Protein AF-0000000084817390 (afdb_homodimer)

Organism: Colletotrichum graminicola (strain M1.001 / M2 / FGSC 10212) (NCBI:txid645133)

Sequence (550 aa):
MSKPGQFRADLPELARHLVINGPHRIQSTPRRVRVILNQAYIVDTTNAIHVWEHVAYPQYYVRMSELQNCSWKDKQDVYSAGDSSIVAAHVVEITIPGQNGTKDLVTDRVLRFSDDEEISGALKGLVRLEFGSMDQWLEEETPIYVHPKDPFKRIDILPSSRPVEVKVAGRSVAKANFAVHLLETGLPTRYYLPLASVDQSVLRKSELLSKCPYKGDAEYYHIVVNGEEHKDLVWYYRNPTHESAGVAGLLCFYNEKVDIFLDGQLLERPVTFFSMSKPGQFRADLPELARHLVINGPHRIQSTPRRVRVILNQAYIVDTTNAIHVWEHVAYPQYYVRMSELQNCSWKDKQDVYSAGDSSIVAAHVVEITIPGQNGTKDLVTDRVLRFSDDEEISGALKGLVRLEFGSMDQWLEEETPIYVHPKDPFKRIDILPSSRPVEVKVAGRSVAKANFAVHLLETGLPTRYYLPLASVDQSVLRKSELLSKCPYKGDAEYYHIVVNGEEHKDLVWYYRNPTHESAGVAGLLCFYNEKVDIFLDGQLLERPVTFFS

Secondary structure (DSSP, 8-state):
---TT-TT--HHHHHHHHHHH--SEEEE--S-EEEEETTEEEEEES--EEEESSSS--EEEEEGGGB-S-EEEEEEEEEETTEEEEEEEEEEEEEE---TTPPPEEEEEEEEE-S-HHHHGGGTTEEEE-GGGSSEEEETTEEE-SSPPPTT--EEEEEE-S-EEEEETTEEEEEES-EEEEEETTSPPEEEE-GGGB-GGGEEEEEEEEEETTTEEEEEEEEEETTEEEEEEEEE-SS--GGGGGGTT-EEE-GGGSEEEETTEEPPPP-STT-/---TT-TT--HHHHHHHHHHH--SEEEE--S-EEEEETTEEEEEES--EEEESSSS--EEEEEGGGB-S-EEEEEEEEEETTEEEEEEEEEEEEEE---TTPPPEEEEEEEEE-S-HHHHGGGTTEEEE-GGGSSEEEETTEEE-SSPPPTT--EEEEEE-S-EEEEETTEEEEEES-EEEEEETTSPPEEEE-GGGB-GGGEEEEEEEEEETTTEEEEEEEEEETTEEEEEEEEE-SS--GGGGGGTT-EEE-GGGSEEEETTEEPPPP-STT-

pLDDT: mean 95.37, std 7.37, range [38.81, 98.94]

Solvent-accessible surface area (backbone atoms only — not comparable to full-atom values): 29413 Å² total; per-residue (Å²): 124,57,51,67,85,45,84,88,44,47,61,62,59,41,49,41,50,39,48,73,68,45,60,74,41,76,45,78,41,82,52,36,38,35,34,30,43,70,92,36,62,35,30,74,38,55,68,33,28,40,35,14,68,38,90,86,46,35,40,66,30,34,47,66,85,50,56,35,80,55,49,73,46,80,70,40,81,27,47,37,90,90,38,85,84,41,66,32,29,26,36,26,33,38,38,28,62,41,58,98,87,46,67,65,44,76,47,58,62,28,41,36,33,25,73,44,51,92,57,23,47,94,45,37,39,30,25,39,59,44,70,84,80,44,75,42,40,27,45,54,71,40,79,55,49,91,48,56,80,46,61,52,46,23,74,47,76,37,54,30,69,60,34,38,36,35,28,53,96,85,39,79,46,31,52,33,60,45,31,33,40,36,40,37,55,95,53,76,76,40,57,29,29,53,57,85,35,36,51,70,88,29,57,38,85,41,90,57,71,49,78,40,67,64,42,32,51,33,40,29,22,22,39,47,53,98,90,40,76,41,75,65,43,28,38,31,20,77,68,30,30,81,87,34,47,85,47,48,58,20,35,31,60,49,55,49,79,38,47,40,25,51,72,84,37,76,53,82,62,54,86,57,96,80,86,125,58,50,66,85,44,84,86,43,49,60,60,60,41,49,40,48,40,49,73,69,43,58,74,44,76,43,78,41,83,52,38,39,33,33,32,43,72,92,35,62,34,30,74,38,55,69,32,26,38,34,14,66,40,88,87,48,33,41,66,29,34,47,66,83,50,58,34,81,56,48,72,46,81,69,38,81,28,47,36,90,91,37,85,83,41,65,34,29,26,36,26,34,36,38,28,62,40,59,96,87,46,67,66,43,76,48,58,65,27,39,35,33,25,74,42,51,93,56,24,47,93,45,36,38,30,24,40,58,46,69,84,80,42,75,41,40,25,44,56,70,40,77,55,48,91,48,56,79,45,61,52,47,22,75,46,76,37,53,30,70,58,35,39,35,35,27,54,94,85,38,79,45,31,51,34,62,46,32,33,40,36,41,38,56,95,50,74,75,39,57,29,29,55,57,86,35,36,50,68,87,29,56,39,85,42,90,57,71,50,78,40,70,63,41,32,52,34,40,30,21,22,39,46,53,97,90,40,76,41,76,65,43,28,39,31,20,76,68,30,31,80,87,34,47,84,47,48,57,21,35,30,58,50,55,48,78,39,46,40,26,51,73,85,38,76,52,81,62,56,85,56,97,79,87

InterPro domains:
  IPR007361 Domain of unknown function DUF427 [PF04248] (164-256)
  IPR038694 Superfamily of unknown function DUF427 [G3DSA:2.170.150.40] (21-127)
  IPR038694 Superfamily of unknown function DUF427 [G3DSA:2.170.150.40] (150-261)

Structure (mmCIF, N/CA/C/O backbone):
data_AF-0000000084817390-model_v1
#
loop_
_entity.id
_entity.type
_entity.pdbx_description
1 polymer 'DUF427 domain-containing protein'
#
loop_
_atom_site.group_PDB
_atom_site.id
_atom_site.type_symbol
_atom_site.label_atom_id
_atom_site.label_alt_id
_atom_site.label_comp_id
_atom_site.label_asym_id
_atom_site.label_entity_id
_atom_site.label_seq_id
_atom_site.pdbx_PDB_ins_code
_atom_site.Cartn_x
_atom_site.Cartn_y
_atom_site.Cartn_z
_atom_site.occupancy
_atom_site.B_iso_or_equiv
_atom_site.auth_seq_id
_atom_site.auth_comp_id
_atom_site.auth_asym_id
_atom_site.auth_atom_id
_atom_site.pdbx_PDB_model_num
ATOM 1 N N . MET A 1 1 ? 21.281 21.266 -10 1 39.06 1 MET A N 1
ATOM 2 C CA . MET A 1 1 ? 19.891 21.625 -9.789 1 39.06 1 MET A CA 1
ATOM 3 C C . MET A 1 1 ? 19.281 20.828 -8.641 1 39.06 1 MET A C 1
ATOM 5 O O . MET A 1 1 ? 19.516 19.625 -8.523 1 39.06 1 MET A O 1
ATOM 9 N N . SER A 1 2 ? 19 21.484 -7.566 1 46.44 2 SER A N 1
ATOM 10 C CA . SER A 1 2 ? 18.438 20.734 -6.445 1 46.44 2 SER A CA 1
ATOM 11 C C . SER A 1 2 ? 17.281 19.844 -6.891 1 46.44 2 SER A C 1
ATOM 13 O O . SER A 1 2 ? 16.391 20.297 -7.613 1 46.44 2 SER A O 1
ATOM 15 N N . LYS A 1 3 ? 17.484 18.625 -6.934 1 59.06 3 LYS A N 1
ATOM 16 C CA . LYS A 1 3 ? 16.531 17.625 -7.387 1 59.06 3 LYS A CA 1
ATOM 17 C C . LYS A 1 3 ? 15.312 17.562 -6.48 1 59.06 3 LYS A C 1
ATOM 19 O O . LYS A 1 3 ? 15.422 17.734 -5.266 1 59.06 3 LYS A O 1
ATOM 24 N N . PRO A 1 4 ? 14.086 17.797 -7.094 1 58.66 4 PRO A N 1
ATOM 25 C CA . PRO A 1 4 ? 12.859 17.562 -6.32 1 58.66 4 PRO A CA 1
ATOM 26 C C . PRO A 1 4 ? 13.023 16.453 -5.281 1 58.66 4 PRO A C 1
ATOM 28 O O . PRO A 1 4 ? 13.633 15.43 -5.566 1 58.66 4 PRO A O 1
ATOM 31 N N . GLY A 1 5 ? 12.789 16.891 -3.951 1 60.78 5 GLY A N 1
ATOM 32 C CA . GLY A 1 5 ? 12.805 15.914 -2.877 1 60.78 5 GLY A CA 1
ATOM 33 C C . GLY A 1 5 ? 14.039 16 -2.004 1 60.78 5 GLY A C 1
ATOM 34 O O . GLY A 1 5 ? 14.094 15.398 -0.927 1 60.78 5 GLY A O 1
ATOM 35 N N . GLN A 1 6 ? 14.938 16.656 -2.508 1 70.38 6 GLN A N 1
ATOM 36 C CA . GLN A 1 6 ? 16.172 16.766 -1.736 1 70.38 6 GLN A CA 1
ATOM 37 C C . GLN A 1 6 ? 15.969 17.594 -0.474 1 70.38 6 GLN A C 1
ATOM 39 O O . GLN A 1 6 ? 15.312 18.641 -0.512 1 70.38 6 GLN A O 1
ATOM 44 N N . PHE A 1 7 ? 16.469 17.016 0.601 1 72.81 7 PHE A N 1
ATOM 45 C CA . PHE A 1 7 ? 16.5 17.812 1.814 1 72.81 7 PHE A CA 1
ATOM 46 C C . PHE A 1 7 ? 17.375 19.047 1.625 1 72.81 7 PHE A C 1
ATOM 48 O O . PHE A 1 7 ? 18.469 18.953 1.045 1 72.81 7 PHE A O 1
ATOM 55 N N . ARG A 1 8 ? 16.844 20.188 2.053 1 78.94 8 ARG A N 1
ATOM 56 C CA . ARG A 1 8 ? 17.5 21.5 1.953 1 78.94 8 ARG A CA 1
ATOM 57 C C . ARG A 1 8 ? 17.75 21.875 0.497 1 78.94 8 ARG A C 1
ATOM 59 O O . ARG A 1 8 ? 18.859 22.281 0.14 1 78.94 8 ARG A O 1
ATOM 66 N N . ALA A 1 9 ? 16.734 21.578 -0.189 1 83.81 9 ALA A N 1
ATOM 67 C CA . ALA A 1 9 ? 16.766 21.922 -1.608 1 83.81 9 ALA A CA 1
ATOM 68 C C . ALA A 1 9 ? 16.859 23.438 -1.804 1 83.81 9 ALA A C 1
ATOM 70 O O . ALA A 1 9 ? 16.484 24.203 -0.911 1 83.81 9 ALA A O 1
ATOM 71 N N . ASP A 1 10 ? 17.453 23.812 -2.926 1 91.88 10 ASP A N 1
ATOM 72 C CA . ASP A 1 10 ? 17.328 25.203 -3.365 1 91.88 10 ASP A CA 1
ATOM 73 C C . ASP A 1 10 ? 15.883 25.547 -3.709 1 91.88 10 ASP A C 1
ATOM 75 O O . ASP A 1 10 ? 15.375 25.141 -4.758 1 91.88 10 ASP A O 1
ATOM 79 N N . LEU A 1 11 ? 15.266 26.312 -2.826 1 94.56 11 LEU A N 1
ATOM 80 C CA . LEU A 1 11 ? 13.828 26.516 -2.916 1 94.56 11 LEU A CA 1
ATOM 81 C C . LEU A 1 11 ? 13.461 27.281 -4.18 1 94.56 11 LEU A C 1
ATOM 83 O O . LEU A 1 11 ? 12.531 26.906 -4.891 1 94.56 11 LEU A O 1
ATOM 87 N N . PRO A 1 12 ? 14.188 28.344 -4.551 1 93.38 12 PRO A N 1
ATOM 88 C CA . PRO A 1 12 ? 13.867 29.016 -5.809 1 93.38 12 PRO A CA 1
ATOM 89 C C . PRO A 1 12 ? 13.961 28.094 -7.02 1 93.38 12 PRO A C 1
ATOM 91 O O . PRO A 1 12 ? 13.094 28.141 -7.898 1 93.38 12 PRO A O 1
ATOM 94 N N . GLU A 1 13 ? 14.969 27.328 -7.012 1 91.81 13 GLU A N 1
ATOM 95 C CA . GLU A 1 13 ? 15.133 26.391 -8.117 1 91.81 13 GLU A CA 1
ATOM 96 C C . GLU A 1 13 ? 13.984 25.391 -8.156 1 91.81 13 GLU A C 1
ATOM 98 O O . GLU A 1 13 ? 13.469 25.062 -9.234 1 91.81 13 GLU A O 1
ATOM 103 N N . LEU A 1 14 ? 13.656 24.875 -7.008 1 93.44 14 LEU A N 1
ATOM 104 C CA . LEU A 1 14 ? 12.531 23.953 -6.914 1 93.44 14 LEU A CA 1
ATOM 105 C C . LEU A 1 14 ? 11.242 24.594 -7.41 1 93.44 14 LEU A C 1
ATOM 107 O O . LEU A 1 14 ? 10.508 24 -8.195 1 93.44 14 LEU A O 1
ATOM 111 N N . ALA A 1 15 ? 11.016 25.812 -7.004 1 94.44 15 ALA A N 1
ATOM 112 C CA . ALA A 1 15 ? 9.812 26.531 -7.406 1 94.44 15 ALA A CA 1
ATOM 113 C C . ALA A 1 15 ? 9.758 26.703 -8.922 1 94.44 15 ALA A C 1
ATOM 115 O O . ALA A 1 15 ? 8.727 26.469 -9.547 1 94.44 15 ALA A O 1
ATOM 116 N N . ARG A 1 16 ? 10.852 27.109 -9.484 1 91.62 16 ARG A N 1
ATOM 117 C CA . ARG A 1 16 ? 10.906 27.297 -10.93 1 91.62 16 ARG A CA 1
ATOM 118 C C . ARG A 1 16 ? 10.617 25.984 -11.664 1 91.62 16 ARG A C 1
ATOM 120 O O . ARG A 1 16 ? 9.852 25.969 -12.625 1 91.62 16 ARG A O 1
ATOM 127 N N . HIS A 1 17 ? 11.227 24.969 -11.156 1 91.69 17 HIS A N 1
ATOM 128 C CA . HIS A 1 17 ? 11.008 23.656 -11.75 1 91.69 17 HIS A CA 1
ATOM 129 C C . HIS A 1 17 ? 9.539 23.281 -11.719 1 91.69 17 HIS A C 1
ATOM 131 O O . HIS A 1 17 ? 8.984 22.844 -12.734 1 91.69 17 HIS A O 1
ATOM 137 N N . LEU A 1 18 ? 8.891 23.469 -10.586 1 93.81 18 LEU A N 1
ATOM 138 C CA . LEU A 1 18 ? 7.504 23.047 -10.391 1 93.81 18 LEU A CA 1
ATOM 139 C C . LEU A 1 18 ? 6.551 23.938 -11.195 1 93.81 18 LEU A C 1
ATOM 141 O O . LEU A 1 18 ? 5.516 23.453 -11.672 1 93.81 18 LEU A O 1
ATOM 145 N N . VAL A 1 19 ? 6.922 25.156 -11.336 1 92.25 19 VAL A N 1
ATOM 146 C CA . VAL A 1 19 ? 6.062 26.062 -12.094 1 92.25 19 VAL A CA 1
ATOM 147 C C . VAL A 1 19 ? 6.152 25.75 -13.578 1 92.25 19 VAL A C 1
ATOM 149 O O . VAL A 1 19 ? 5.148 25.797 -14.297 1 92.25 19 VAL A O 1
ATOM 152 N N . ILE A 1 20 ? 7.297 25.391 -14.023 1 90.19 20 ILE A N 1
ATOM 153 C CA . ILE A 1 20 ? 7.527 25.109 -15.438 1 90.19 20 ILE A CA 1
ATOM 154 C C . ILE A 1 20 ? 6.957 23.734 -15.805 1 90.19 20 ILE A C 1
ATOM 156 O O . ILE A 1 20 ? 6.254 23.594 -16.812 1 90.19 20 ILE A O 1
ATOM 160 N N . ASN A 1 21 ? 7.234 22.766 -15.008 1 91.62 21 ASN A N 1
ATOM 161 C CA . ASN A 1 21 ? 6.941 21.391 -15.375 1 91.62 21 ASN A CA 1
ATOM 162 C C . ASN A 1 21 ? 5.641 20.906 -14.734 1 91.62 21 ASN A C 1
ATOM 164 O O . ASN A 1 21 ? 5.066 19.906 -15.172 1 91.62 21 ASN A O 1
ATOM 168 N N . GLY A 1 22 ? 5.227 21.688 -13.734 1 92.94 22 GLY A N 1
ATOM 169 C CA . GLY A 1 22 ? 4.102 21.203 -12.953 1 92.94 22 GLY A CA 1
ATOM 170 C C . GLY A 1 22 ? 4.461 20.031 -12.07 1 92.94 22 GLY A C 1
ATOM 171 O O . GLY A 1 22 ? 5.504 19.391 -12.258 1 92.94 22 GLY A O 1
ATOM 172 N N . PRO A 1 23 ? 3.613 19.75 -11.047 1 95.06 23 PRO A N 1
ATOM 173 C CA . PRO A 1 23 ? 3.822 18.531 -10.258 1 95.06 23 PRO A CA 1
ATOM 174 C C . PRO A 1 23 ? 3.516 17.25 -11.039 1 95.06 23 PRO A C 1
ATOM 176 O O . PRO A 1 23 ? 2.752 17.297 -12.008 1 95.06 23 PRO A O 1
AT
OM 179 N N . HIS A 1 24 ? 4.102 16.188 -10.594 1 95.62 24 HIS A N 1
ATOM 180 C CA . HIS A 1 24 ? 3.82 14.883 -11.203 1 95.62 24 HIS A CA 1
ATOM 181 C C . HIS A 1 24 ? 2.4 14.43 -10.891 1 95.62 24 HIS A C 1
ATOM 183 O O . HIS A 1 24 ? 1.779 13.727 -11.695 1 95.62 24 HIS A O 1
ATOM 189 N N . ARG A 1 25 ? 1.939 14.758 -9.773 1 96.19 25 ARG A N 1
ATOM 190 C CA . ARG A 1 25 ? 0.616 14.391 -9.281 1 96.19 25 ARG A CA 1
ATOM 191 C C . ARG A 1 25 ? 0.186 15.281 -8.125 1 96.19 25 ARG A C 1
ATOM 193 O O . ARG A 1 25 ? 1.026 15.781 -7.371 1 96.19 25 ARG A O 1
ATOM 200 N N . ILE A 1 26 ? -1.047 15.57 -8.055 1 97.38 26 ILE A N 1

-------

- **PROBLEM REQUIREMENTS**: Where does the word "unknown" appear in the listing above? Copy every line that holds it.

- **RESULT OF THIS TASK**:
  IPR007361 Domain of unknown function DUF427 [PF04248] (164-256)
  IPR038694 Superfamily of unknown function DUF427 [G3DSA:2.170.150.40] (21-127)
  IPR038694 Superfamily of unknown function DUF427 [G3DSA:2.170.150.40] (150-261)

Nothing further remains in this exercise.